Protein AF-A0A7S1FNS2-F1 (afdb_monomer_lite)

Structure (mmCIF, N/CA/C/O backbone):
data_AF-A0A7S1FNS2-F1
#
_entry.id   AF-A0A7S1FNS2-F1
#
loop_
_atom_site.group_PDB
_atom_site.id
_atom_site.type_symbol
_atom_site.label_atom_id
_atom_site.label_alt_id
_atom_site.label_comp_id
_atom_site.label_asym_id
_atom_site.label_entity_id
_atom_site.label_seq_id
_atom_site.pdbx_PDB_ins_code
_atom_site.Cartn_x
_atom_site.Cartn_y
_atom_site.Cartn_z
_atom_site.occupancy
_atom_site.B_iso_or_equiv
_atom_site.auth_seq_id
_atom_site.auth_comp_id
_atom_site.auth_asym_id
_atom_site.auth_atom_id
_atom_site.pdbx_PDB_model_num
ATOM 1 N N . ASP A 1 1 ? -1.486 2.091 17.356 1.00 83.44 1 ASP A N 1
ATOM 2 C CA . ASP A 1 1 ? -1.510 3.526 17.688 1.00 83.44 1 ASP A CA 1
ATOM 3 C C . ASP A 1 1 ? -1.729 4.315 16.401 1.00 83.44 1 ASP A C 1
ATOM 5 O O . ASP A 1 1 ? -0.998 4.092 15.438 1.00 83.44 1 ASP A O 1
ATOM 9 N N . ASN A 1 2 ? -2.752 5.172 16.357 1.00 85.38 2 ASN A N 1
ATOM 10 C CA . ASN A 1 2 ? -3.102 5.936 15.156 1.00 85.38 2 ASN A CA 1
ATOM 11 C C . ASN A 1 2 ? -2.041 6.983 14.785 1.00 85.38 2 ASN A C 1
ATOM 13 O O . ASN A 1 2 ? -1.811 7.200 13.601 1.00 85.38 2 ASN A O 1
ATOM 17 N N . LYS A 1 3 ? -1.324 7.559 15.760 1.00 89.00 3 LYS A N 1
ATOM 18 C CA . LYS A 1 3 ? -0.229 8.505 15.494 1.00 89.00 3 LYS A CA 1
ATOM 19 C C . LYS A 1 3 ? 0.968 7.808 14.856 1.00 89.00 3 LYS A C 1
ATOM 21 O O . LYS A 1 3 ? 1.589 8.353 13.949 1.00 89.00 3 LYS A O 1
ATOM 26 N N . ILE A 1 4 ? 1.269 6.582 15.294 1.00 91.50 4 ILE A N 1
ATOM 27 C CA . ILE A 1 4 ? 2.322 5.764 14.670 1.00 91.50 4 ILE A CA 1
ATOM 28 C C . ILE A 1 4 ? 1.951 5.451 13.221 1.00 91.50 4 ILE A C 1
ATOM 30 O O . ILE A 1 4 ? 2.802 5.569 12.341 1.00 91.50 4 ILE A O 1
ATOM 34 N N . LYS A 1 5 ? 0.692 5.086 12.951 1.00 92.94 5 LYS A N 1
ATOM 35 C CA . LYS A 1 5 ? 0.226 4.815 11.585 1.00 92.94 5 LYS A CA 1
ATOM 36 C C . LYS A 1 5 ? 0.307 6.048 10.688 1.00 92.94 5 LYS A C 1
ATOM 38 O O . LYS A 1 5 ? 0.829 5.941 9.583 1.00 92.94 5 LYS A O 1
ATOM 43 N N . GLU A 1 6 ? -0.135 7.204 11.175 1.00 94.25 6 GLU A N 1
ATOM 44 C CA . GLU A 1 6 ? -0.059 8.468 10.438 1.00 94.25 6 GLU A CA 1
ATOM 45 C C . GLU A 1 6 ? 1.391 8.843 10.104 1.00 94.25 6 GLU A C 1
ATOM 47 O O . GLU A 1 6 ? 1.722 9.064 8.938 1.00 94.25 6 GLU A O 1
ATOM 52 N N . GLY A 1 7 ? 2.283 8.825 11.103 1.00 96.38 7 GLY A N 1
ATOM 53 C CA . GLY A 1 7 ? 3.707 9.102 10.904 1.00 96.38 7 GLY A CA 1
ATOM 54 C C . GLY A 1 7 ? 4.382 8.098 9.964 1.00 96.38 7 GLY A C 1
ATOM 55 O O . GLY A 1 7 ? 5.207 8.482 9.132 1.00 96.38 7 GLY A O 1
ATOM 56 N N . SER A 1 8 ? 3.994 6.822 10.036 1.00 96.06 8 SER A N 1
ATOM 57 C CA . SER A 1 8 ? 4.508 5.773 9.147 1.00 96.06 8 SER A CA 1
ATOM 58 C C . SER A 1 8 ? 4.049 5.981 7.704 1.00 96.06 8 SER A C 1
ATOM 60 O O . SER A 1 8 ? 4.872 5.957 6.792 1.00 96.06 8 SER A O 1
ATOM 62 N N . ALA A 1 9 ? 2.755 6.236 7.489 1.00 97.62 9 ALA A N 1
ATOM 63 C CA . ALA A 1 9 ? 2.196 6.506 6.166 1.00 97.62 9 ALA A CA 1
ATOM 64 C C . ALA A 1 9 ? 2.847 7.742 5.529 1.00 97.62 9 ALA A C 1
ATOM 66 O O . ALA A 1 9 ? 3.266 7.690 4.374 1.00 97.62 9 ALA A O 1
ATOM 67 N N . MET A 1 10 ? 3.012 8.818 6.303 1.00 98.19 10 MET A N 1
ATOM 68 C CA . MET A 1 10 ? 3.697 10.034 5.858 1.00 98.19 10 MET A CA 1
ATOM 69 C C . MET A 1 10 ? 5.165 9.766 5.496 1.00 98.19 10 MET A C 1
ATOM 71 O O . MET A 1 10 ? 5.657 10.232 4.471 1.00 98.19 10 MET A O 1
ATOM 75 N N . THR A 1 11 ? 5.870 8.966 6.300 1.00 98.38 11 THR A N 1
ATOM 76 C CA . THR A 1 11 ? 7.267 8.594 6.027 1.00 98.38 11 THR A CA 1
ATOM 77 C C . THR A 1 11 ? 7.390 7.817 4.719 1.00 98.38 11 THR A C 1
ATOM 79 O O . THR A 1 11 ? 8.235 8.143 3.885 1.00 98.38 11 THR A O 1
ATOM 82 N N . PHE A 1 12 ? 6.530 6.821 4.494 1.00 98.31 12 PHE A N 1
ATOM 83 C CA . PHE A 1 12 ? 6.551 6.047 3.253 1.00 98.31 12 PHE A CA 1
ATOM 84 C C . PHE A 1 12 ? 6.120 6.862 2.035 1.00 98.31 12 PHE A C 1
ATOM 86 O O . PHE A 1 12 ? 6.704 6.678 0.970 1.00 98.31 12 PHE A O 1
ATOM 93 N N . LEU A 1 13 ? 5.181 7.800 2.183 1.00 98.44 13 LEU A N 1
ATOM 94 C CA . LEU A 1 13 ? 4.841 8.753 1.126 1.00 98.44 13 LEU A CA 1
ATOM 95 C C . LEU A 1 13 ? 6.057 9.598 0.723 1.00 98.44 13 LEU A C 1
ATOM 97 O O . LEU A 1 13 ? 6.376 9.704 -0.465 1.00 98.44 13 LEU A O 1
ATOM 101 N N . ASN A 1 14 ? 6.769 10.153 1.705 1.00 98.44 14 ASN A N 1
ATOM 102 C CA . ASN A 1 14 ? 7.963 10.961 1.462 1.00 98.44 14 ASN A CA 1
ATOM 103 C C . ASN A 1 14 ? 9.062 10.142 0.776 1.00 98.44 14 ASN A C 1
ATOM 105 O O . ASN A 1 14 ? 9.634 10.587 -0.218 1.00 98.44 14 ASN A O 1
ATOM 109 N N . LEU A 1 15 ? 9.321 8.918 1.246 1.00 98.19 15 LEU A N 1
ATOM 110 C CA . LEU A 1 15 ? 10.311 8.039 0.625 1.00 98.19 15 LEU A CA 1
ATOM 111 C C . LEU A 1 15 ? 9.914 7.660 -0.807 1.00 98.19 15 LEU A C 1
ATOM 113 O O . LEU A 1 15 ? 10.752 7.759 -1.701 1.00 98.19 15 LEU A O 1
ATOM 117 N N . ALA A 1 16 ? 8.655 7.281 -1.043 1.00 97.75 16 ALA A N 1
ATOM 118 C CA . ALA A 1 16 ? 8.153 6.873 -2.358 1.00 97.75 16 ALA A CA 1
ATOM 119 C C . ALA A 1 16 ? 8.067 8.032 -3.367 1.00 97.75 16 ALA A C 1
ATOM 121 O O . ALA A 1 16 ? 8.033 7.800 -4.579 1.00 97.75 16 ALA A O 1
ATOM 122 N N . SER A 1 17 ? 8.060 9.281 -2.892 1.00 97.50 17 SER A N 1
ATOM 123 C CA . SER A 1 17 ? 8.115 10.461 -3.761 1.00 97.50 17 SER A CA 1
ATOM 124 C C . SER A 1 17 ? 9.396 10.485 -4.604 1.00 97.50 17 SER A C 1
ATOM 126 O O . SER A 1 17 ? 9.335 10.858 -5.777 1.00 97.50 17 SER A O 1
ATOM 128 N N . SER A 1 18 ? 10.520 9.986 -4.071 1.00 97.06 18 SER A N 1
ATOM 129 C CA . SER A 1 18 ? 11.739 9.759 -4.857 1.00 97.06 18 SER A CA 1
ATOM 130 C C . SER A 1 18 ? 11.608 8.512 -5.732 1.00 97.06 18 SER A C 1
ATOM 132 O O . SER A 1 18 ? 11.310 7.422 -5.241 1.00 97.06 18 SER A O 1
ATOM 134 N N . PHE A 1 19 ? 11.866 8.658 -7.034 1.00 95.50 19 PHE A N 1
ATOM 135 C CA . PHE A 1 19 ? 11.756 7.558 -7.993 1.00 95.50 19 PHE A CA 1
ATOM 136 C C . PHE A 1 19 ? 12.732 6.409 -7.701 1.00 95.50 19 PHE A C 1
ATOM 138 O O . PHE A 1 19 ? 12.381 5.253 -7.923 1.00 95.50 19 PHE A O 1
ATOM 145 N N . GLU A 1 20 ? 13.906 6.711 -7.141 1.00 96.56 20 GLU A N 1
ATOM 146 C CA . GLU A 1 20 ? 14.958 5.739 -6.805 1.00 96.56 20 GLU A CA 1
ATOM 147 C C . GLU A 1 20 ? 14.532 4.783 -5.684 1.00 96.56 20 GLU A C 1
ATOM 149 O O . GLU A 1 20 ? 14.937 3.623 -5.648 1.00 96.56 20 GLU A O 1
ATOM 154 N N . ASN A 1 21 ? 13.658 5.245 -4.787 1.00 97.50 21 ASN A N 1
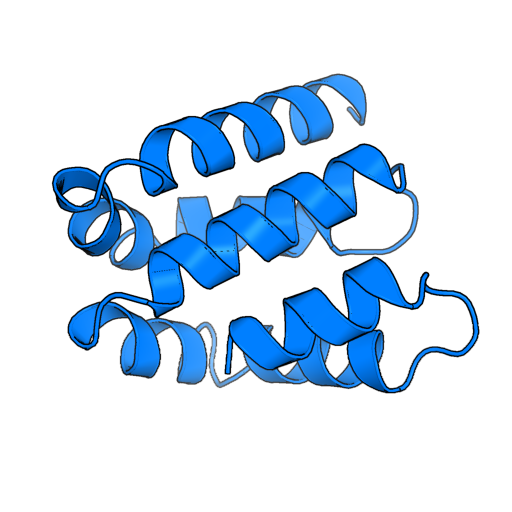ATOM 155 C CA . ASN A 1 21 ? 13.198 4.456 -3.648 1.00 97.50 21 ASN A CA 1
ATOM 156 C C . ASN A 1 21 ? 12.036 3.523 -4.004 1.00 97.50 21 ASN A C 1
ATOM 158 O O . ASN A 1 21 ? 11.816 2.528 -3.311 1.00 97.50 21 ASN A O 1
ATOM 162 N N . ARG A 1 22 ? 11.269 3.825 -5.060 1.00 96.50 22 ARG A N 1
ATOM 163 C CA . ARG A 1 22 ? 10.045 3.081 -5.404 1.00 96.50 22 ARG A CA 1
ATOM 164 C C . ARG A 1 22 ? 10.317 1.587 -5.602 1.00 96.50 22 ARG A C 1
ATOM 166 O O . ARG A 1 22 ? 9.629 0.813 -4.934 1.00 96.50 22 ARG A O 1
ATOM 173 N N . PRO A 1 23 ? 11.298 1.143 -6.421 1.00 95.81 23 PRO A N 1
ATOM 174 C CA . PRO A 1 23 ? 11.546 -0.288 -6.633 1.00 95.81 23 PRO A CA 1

____

Exactly the lines above from the one with "ATOM 101 N N" to the one with "ATOM 109 N N", both included, are to be quoted; leave the rest out.

-- Completed exercise --
ATOM 101 N N . ASN A 1 14 ? 6.769 10.153 1.705 1.00 98.44 14 ASN A N 1
ATOM 102 C CA . ASN A 1 14 ? 7.963 10.961 1.462 1.00 98.44 14 ASN A CA 1
ATOM 103 C C . ASN A 1 14 ? 9.062 10.142 0.776 1.00 98.44 14 ASN A C 1
ATOM 105 O O . ASN A 1 14 ? 9.634 10.587 -0.218 1.00 98.44 14 ASN A O 1
ATOM 109 N N . LEU A 1 15 ? 9.321 8.918 1.246 1.00 98.19 15 LEU A N 1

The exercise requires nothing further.